Variable Costs and Emissions from Mining Bitcoin in the Western Interconnection

March 2022
Jim Himelic, Founder at First Principles Advisory
Contact: jhimelic@firstprinciples.run

Executive Summary

This white paper outlines the results of the first known study to calculate the wholesale costs and emissions associated with mining Bitcoin by leveraging industry-standard power grid modeling software. The study simulated the hourly operations of the bulk electric power grid for the Western Interconnection1 (WECC) in 2026 to assess the impacts of 100 MW mining facilities operating in select regions.
Both costs and emissions from Bitcoin mining are highly dependent on the geographic region of interest. The author modeled two separate scenarios to examine the potential of Bitcoin mining to serve as an effective demand response resource for grid operators.
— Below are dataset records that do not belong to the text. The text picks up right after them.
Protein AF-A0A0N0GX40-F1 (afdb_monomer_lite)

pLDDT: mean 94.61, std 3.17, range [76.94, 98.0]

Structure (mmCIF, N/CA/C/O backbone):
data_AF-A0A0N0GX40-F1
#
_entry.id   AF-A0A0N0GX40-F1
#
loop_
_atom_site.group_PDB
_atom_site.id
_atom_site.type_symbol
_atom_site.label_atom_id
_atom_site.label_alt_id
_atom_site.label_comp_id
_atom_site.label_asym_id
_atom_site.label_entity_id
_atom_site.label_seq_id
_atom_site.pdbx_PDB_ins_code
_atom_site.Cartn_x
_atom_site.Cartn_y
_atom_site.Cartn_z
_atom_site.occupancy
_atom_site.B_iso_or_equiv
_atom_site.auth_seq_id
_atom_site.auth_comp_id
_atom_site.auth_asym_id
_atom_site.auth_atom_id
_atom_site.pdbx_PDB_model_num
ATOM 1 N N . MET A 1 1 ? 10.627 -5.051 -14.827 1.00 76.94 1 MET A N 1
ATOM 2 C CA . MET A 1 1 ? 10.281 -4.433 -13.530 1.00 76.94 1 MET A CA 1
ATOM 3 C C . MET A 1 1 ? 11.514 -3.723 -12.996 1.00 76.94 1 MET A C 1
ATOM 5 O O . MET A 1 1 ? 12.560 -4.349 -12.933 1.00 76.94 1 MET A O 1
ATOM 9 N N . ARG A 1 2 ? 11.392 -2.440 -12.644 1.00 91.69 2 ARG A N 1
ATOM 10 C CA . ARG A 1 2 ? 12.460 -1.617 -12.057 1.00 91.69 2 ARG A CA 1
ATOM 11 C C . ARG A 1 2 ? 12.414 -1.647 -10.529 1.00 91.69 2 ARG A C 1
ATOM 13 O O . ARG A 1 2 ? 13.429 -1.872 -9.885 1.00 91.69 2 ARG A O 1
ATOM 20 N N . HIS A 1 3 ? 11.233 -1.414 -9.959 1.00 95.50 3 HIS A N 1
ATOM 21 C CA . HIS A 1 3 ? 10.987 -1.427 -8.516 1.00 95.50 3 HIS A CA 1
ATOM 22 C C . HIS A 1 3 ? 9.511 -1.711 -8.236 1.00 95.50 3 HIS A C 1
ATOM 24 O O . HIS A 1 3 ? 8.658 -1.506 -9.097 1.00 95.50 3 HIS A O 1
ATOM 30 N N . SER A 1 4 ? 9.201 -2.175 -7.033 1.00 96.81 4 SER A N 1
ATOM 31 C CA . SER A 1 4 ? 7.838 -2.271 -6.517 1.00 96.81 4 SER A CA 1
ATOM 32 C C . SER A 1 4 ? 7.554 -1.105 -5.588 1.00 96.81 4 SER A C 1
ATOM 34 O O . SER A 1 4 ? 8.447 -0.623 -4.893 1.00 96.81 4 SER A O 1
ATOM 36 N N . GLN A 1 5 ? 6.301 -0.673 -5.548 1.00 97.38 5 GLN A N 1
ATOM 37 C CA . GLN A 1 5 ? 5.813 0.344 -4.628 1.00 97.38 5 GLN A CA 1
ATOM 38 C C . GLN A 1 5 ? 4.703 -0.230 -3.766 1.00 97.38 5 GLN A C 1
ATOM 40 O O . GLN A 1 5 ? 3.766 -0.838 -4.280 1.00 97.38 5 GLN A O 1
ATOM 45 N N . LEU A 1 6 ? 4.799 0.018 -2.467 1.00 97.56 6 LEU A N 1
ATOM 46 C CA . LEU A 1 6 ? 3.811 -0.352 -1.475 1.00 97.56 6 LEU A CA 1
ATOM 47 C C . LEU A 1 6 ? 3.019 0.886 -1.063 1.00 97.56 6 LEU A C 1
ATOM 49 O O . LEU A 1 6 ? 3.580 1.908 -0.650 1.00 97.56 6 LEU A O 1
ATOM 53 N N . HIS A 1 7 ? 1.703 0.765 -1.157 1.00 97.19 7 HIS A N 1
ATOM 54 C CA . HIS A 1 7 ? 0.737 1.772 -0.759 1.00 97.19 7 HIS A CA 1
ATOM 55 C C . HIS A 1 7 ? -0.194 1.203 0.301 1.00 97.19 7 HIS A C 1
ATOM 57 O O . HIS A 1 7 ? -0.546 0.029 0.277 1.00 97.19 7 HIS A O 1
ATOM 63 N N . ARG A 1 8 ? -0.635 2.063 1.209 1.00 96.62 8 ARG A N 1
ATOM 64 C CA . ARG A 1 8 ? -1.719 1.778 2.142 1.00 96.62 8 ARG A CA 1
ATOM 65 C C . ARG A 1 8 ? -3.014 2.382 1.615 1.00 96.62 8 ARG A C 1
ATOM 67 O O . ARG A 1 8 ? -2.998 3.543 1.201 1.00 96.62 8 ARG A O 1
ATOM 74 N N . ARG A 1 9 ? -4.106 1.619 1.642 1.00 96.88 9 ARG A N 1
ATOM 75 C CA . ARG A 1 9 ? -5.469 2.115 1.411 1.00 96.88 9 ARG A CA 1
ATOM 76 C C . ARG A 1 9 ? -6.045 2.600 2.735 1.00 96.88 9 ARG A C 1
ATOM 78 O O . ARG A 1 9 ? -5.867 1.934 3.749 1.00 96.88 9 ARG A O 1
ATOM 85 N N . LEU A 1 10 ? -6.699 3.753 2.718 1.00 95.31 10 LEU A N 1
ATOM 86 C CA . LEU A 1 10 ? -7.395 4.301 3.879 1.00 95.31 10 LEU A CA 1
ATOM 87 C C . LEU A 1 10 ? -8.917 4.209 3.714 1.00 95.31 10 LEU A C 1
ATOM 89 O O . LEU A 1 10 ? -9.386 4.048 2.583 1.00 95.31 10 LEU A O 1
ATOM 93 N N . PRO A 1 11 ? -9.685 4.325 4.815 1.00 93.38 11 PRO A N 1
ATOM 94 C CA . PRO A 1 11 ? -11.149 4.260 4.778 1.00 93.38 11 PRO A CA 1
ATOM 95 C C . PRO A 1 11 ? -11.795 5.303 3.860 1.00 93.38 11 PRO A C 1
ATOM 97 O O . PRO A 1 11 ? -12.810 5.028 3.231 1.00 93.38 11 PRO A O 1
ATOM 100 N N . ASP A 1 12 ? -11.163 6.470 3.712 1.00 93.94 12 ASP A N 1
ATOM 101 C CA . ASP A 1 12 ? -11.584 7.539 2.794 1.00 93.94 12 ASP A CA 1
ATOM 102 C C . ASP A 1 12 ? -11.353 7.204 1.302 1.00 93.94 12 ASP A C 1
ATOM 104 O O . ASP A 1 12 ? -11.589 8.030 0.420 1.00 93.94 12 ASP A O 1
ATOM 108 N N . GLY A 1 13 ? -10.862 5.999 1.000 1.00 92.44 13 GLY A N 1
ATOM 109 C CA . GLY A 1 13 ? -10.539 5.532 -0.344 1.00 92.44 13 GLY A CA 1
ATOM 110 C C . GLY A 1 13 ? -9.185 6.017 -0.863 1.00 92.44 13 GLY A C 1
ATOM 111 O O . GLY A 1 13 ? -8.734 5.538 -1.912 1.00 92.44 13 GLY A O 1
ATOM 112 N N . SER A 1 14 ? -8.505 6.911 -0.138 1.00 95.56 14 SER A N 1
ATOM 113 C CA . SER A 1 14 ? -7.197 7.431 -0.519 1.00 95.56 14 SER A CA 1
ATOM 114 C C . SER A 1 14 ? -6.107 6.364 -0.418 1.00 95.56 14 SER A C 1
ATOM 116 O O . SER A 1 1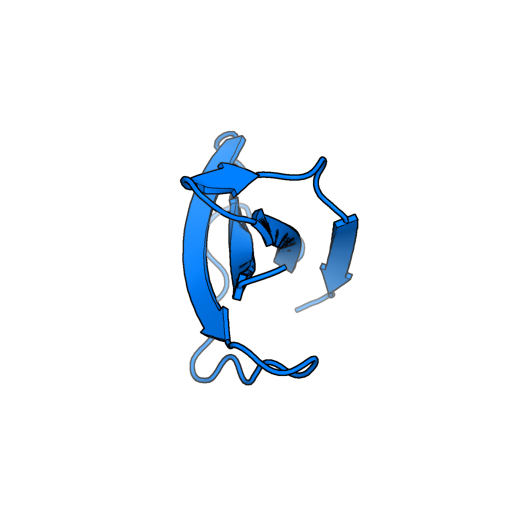4 ? -6.241 5.314 0.223 1.00 95.56 14 SER A O 1
ATOM 118 N N . ARG A 1 15 ? -4.997 6.628 -1.112 1.00 95.12 15 ARG A N 1
ATOM 119 C CA . ARG A 1 15 ? -3.828 5.749 -1.150 1.00 95.12 15 ARG A CA 1
ATOM 120 C C . ARG A 1 15 ? -2.615 6.537 -0.712 1.00 95.12 15 ARG A C 1
ATOM 122 O O . ARG A 1 15 ? -2.300 7.560 -1.311 1.00 95.12 15 ARG A O 1
ATOM 129 N N . ARG A 1 16 ? -1.918 6.053 0.311 1.00 95.50 16 ARG A N 1
ATOM 130 C CA . ARG A 1 16 ? -0.696 6.682 0.819 1.00 95.50 16 ARG A CA 1
ATOM 131 C C . ARG A 1 16 ? 0.501 5.797 0.499 1.00 95.50 16 ARG A C 1
ATOM 133 O O . ARG A 1 16 ? 0.542 4.643 0.923 1.00 95.50 16 ARG A O 1
ATOM 140 N N . PHE A 1 17 ? 1.470 6.331 -0.245 1.00 95.44 17 PHE A N 1
ATOM 141 C CA . PHE A 1 17 ? 2.752 5.662 -0.475 1.00 95.44 17 PHE A CA 1
ATOM 142 C C . PHE A 1 17 ? 3.457 5.416 0.862 1.00 95.44 17 PHE A C 1
ATOM 144 O O . PHE A 1 17 ? 3.439 6.270 1.753 1.00 95.44 17 PHE A O 1
ATOM 151 N N . ARG A 1 18 ? 4.060 4.238 1.015 1.00 95.12 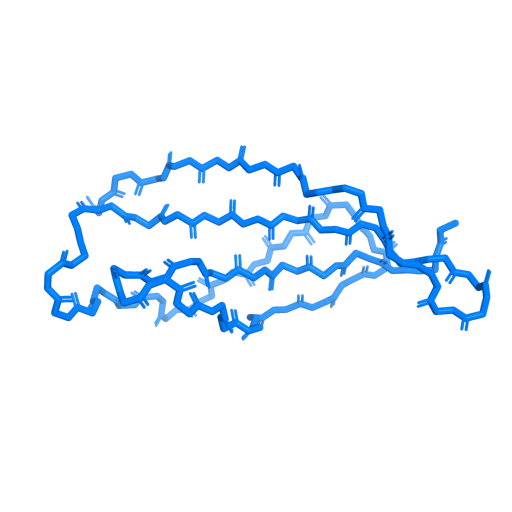18 ARG A N 1
ATOM 152 C CA . ARG A 1 18 ? 4.796 3.868 2.229 1.00 95.12 18 ARG A CA 1
ATOM 153 C C . ARG A 1 18 ? 6.244 3.522 1.948 1.00 95.12 18 ARG A C 1
ATOM 155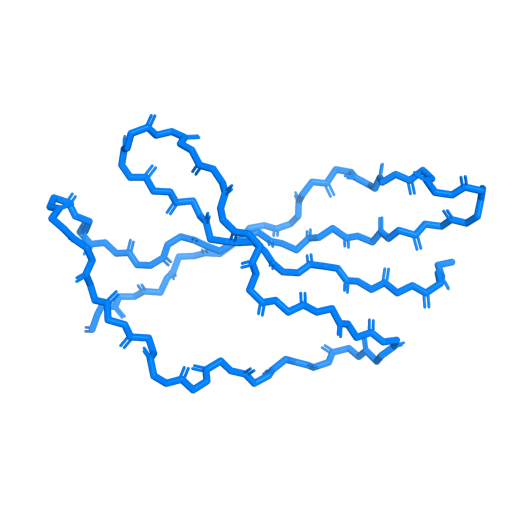 O O . ARG A 1 18 ? 7.108 3.926 2.715 1.00 95.12 18 ARG A O 1
ATOM 162 N N . SER A 1 19 ? 6.510 2.772 0.883 1.00 95.50 19 SER A N 1
ATOM 163 C CA . SER A 1 19 ? 7.869 2.356 0.551 1.00 95.50 19 SER A CA 1
ATOM 164 C C . SER A 1 19 ? 7.976 1.899 -0.899 1.00 95.50 19 SER A C 1
ATOM 166 O O . SER A 1 19 ? 6.989 1.494 -1.514 1.00 95.50 19 SER A O 1
ATOM 168 N N . GLY A 1 20 ? 9.189 1.948 -1.440 1.00 95.50 20 GLY A N 1
ATOM 169 C CA . GLY A 1 20 ? 9.537 1.360 -2.722 1.00 95.50 20 GLY A CA 1
ATOM 170 C C . GLY A 1 20 ? 10.838 0.579 -2.600 1.00 95.50 20 GLY A C 1
ATOM 171 O O . GLY A 1 20 ? 11.748 1.006 -1.894 1.00 95.50 20 GLY A O 1
ATOM 172 N N . THR A 1 21 ? 10.933 -0.561 -3.279 1.00 96.31 21 THR A N 1
ATOM 173 C CA . THR A 1 21 ? 12.155 -1.375 -3.298 1.00 96.31 21 THR A CA 1
ATOM 174 C C . THR A 1 21 ? 12.383 -1.994 -4.669 1.00 96.31 21 THR A C 1
ATOM 176 O O . THR A 1 21 ? 11.431 -2.295 -5.386 1.00 96.31 21 THR A O 1
ATOM 179 N N . CYS A 1 22 ? 13.645 -2.207 -5.033 1.00 94.94 22 CYS A N 1
ATOM 180 C CA . CYS A 1 22 ? 14.007 -3.026 -6.191 1.00 94.94 22 CYS A CA 1
ATOM 181 C C . CYS A 1 22 ? 13.995 -4.533 -5.866 1.00 94.94 22 CYS A C 1
ATOM 183 O O . CYS A 1 22 ? 14.059 -5.349 -6.779 1.00 94.94 22 CYS A O 1
ATOM 185 N N . GLY A 1 23 ? 13.922 -4.903 -4.581 1.00 92.81 23 GLY A N 1
ATOM 186 C CA . GLY A 1 23 ? 13.787 -6.287 -4.124 1.00 92.81 23 GLY A CA 1
ATOM 187 C C . GLY A 1 23 ? 12.330 -6.747 -4.005 1.00 92.81 23 GLY A C 1
ATOM 188 O O . GLY A 1 23 ? 11.405 -6.105 -4.498 1.00 92.81 23 GLY A O 1
ATOM 189 N N . THR A 1 24 ? 12.123 -7.865 -3.308 1.00 92.25 24 THR A N 1
ATOM 190 C CA . THR A 1 24 ? 10.806 -8.509 -3.130 1.00 92.25 24 THR A CA 1
ATOM 191 C C . THR A 1 24 ? 10.261 -8.430 -1.701 1.00 92.25 24 THR A C 1
ATOM 193 O O . THR A 1 24 ? 9.189 -8.961 -1.426 1.00 92.25 24 THR A O 1
ATOM 196 N N . ALA A 1 25 ? 10.970 -7.754 -0.793 1.00 94.31 25 ALA A N 1
ATOM 197 C CA . ALA A 1 25 ? 10.590 -7.612 0.609 1.00 94.31 25 ALA A CA 1
ATOM 198 C C . ALA A 1 25 ? 10.497 -6.138 1.029 1.00 94.31 25 ALA A C 1
ATOM 200 O O . ALA A 1 25 ? 11.298 -5.304 0.603 1.00 94.31 25 ALA A O 1
ATOM 201 N N . PHE A 1 26 ? 9.534 -5.842 1.903 1.00 94.50 26 PHE A N 1
ATOM 202 C CA . PHE A 1 26 ? 9.298 -4.520 2.479 1.00 94.50 26 PHE A CA 1
ATOM 203 C C . PHE A 1 26 ? 9.371 -4.585 4.005 1.00 94.50 26 PHE A C 1
ATOM 205 O O . PHE A 1 26 ? 8.921 -5.554 4.609 1.00 94.50 26 PHE A O 1
ATOM 212 N N . SER A 1 27 ? 9.877 -3.519 4.624 1.00 91.94 27 SER A N 1
ATOM 213 C CA . SER A 1 27 ? 9.766 -3.280 6.064 1.00 91.94 27 SER A CA 1
ATOM 214 C C . SER A 1 27 ? 8.985 -1.987 6.288 1.00 91.94 27 SER A C 1
ATOM 216 O O . SER A 1 27 ? 9.279 -0.975 5.649 1.00 91.94 27 SER A O 1
ATOM 218 N N . LEU A 1 28 ? 7.966 -2.035 7.151 1.00 91.25 28 LEU A N 1
ATOM 219 C CA . LEU A 1 28 ? 7.043 -0.927 7.425 1.00 91.25 28 LEU A CA 1
ATOM 220 C C . LEU A 1 28 ? 7.045 -0.579 8.922 1.00 91.25 28 LEU A C 1
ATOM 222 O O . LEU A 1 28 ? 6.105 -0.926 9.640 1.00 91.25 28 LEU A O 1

In the reference case, the mining facilities are modeled as a baseload demand, operating around the clock independent of prices. In the alternative case, the model treats the mining facilities as price-responsive load centers that cease hashing activity whenever the electricity costs exceed the expected revenue for that hour. With baseload mining operation, the forecasted market prices ranged from 17-30 $/MWh and CO2 emission intensities varied from 15-1,280 lbs of CO2/MWh. With price- responsive mining operation, an owner of a mining facility can reduce the average realized price for electricity up to 25% by agreeing to curtail operations during periods of elevated net demand on the grid. This flexible mode of operation also results in a slight improvement in the CO2 emission intensities for most regions.
This study addresses only the variable revenue and costs related to Bitcoin mining and excludes any capital investments required to begin mining operations. Nonetheless, it still provides key stakeholders in the Bitcoin community an illustration of an analytical framework that offers an improved understanding of the costs and opportunities from mining Bitcoin, both now and in the future.

Methodology

The author utilized Energy Exemplar’s Plexos – an industry-standard grid modeling software program – to conduct an 8,760 deterministic production cost modeling study. This study used the latest 2026_2030 WECC dataset posted by the California Independent System Operator (CAISO) to estimate hourly electricity prices and CO2 emissions associated with proof-of-work (POW) mining for the Bitcoin network for select regions throughout the Western Interconnection2. Comprised of BitMain’s S19 Antminers and the associated HVAC requirements, each mining facility is modeled as a 100 MW point of interconnection. Given the relatively large power draw (100 MWs can power ~65,000 homes), the study assumes each mining facility can purchase electricity at wholesale rates, either directly by participating in an ISO or indirectly by partnering with its local load serving entity.
The author ran two separate studies in Plexos to examine the tradeoffs for a mining facility owner if it were to participate in a demand response program. In Scenario I: Baseload Operation, the model assumes the mining facility is insensitive to wholesale electricity costs and operates around the clock – 24/7/365. In Scenario II: Flexible Load Operation, the mining rigs only operate when the marginal revenue from mining is greater than the marginal cost of production. The hourly breakeven electricity price defined in the model is 35 $/MWh. Please refer to the appendix for a list of the key assumptions and calculations used to determine this price.

Results

Using the assumptions in the CAISO WECC dataset, Plexos generated relatively modest hourly wholesale prices in 2026 and a large range in CO2 emission intensities across the WECC regions3. Figure 1 summarizes the costs and emissions data from Scenario 1. On the left, the annual average locational marginal price (LMP) for each region is listed in $/MWh. And on the right, two related metrics for CO2 emissions are displayed. The first number reports the annual CO2 emissions from each 100 MW mining facility in units of thousands of metric tons (kMT). The second number in parentheses reports the regional CO2 emission intensity in units of lb/MWh. As shown in Figure 1, costs and emission intensities aren’t always correlated. In regions such as the Pacific Northwest and British Columbia, the supply of electricity is relatively affordable and has a low carbon intensity. Compare that to WECC’s mountain regions, where electricity is similarly affordable but comes with higher CO2 emission intensities. Conversely, California’s electricity supply has a relatively low CO2 intensity but the highest costs among all WECC regions. Keep in mind that these wholesale market prices only reflect generation related expenses and do not include other charges, such as transmission and distribution costs, that are typically included in retail rates. The study also excludes any distribution network upgrade (DNU) charges that may be necessary for the mining facility to secure its interconnection with the grid.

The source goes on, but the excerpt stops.